**YOUR ASSIGNMENT**
This exercise calls for the line with "ATOM 56 C CA", the line with "ATOM 101 C CA", and all lines between them in the material below, output exactly and with no other lines.

**RECORDS SHOWN**
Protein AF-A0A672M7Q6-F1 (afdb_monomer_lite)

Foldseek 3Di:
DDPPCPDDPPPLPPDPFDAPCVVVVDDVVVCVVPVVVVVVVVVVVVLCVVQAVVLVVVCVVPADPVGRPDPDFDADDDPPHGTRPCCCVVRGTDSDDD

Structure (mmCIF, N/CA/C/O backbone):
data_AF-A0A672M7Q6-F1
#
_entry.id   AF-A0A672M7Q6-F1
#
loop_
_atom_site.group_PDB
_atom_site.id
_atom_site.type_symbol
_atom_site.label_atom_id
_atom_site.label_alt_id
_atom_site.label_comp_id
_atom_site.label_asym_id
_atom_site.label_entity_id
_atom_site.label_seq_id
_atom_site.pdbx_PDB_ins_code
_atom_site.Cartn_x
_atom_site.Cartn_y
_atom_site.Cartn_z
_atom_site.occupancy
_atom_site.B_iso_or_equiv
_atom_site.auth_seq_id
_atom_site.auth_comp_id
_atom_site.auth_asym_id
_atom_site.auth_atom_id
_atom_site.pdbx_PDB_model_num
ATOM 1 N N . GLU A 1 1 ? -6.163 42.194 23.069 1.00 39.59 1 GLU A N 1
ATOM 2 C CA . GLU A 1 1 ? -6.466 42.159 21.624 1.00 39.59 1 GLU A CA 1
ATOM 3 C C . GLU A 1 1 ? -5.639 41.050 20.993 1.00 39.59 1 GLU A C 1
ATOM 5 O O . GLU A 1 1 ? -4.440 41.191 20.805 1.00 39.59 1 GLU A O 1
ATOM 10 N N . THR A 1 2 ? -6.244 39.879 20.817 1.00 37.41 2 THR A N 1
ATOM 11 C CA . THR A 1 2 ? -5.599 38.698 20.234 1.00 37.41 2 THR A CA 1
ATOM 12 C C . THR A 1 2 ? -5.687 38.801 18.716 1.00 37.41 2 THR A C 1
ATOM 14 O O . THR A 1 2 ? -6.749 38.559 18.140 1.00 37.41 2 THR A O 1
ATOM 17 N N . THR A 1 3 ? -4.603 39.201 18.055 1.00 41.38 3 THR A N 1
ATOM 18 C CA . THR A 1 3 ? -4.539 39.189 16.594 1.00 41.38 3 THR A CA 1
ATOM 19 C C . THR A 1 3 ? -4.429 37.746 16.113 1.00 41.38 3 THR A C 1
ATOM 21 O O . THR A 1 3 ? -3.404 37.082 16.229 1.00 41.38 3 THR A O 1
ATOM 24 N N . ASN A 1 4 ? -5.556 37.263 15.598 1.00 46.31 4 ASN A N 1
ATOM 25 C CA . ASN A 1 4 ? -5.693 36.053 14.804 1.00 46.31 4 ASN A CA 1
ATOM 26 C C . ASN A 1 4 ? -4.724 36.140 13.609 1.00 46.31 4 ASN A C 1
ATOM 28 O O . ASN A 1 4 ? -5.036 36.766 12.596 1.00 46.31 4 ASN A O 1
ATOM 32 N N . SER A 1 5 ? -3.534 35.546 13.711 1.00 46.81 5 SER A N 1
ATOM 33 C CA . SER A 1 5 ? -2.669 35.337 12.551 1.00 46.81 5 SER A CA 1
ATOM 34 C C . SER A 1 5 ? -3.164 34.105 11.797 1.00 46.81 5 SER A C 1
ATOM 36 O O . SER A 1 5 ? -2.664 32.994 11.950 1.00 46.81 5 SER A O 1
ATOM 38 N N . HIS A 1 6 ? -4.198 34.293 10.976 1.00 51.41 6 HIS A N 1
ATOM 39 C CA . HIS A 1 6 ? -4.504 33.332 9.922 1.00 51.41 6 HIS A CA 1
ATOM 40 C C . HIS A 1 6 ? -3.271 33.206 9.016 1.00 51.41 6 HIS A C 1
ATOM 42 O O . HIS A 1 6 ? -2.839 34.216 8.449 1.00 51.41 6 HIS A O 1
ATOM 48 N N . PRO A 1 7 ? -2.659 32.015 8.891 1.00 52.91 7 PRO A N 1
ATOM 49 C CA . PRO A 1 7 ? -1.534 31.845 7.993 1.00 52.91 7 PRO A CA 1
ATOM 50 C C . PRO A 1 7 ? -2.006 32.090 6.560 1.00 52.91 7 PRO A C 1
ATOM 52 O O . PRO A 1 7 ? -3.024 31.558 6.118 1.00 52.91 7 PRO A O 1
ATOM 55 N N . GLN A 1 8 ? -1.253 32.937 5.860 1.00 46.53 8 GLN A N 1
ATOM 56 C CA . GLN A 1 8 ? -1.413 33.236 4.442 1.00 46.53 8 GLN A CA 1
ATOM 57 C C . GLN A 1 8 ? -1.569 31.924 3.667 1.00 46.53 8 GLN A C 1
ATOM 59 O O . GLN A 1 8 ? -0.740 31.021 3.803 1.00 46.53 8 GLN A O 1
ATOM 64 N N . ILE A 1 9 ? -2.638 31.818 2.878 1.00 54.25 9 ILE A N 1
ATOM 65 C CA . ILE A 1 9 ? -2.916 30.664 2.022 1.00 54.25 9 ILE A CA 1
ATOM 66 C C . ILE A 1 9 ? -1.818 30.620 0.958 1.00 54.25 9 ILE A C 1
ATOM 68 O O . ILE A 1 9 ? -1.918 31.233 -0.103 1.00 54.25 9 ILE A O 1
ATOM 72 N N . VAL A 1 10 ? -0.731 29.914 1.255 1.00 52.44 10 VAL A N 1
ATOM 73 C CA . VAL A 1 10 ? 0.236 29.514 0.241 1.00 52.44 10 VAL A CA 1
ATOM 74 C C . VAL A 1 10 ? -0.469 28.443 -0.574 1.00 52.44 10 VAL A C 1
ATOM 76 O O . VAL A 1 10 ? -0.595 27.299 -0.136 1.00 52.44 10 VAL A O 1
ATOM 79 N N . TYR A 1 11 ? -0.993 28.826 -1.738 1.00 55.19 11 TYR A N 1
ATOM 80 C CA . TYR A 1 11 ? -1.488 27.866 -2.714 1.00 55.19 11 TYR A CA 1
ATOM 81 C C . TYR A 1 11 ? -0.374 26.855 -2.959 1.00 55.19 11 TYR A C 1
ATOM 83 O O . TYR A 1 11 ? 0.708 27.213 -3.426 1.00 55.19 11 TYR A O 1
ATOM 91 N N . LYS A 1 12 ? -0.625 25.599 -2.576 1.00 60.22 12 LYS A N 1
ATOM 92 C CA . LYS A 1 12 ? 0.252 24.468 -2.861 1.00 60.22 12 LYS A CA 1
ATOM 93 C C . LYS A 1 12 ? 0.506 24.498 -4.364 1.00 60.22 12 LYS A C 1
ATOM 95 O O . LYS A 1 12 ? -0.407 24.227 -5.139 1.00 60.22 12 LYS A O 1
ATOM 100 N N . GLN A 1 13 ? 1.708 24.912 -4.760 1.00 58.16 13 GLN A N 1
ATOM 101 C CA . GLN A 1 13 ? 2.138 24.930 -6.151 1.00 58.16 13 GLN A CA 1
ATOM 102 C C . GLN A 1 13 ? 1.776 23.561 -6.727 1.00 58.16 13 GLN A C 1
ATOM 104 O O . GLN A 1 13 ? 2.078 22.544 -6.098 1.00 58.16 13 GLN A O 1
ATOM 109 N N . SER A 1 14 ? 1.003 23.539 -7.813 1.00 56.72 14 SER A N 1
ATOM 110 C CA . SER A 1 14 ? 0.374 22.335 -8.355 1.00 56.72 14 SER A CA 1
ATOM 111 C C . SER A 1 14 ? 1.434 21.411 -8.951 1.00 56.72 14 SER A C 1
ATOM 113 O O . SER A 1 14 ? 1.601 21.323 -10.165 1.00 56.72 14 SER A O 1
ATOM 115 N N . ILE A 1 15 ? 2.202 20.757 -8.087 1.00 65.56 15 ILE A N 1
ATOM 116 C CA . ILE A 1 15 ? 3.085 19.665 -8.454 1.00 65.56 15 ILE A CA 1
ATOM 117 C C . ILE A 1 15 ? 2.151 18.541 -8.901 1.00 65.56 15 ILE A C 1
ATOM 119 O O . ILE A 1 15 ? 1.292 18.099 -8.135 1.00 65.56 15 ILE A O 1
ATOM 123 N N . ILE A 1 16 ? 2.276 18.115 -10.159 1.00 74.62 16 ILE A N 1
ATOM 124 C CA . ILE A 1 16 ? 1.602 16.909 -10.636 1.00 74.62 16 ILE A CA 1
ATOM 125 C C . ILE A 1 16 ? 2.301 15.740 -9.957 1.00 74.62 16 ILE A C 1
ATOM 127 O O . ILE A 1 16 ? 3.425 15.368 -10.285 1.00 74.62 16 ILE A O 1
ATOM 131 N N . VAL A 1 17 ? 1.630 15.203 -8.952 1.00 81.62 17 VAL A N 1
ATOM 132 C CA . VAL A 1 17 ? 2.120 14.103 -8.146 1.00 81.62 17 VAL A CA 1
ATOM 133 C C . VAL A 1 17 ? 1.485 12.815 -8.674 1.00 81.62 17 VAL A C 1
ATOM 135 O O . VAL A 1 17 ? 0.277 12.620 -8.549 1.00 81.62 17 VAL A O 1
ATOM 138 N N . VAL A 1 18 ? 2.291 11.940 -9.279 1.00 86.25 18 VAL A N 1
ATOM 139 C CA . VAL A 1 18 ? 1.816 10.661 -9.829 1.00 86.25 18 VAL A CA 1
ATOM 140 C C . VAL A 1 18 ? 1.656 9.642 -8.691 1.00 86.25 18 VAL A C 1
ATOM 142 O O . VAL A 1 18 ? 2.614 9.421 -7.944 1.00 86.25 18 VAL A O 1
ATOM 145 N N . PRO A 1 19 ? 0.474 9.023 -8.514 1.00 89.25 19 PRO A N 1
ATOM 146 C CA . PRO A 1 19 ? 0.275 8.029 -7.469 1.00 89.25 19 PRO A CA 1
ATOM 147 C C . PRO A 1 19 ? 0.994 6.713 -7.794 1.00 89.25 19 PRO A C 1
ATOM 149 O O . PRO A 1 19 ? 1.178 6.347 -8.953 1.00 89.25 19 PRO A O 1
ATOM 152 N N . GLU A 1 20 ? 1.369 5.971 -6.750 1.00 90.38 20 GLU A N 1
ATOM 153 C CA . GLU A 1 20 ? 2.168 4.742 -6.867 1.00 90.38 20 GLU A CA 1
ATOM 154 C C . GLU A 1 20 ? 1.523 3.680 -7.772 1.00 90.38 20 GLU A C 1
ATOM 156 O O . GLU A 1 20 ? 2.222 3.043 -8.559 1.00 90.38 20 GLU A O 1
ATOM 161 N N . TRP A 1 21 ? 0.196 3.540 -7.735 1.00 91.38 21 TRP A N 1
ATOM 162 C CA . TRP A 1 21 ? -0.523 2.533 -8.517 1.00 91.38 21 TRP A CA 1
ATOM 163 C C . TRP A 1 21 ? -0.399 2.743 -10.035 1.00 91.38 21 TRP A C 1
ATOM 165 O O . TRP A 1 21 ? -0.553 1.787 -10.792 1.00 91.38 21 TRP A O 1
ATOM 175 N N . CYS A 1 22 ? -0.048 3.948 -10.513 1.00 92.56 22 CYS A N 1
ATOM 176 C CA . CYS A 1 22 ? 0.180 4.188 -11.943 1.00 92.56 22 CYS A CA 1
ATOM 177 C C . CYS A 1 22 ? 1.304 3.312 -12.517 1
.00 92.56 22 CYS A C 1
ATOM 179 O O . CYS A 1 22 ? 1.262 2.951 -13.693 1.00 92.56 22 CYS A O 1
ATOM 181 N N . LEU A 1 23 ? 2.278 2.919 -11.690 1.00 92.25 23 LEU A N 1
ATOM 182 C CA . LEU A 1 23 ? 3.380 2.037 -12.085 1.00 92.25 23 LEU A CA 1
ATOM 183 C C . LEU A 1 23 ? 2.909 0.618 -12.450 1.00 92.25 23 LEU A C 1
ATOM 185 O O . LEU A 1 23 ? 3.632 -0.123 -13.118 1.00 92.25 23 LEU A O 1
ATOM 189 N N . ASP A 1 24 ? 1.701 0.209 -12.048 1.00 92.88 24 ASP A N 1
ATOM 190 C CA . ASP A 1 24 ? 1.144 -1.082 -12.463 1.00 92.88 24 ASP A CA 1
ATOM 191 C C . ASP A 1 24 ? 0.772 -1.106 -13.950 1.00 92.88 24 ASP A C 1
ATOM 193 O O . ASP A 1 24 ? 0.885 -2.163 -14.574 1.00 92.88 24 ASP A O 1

**SOLUTION FOR THIS EXERCISE**
ATOM 56 C CA . GLN A 1 8 ? -1.413 33.236 4.442 1.00 46.53 8 GLN A CA 1
ATOM 57 C C . GLN A 1 8 ? -1.569 31.924 3.667 1.00 46.53 8 GLN A C 1
ATOM 59 O O . GLN A 1 8 ? -0.740 31.021 3.803 1.00 46.53 8 GLN A O 1
ATOM 64 N N . ILE A 1 9 ? -2.638 31.818 2.878 1.00 54.25 9 ILE A N 1
ATOM 65 C CA . ILE A 1 9 ? -2.916 30.664 2.022 1.00 54.25 9 ILE A CA 1
ATOM 66 C C . ILE A 1 9 ? -1.818 30.620 0.958 1.00 54.25 9 ILE A C 1
ATOM 68 O O . ILE A 1 9 ? -1.918 31.233 -0.103 1.00 54.25 9 ILE A O 1
ATOM 72 N N . VAL A 1 10 ? -0.731 29.914 1.255 1.00 52.44 10 VAL A N 1
ATOM 73 C CA . VAL A 1 10 ? 0.236 29.514 0.241 1.00 52.44 10 VAL A CA 1
ATOM 74 C C . VAL A 1 10 ? -0.469 28.443 -0.574 1.00 52.44 10 VAL A C 1
ATOM 76 O O . VAL A 1 10 ? -0.595 27.299 -0.136 1.00 52.44 10 VAL A O 1
ATOM 79 N N . TYR A 1 11 ? -0.993 28.826 -1.738 1.00 55.19 11 TYR A N 1
ATOM 80 C CA . TYR A 1 11 ? -1.488 27.866 -2.714 1.00 55.19 11 TYR A CA 1
ATOM 81 C C . TYR A 1 11 ? -0.374 26.855 -2.959 1.00 55.19 11 TYR A C 1
ATOM 83 O O . TYR A 1 11 ? 0.708 27.213 -3.426 1.00 55.19 11 TYR A O 1
ATOM 91 N N . LYS A 1 12 ? -0.625 25.599 -2.576 1.00 60.22 12 LYS A N 1
ATOM 92 C CA . LYS A 1 12 ? 0.252 24.468 -2.861 1.00 60.22 12 LYS A CA 1
ATOM 93 C C . LYS A 1 12 ? 0.506 24.498 -4.364 1.00 60.22 12 LYS A C 1
ATOM 95 O O . LYS A 1 12 ? -0.407 24.227 -5.139 1.00 60.22 12 LYS A O 1
ATOM 100 N N . GLN A 1 13 ? 1.708 24.912 -4.760 1.00 58.16 13 GLN A N 1
ATOM 101 C CA . GLN A 1 13 ? 2.138 24.930 -6.151 1.00 58.16 13 GLN A CA 1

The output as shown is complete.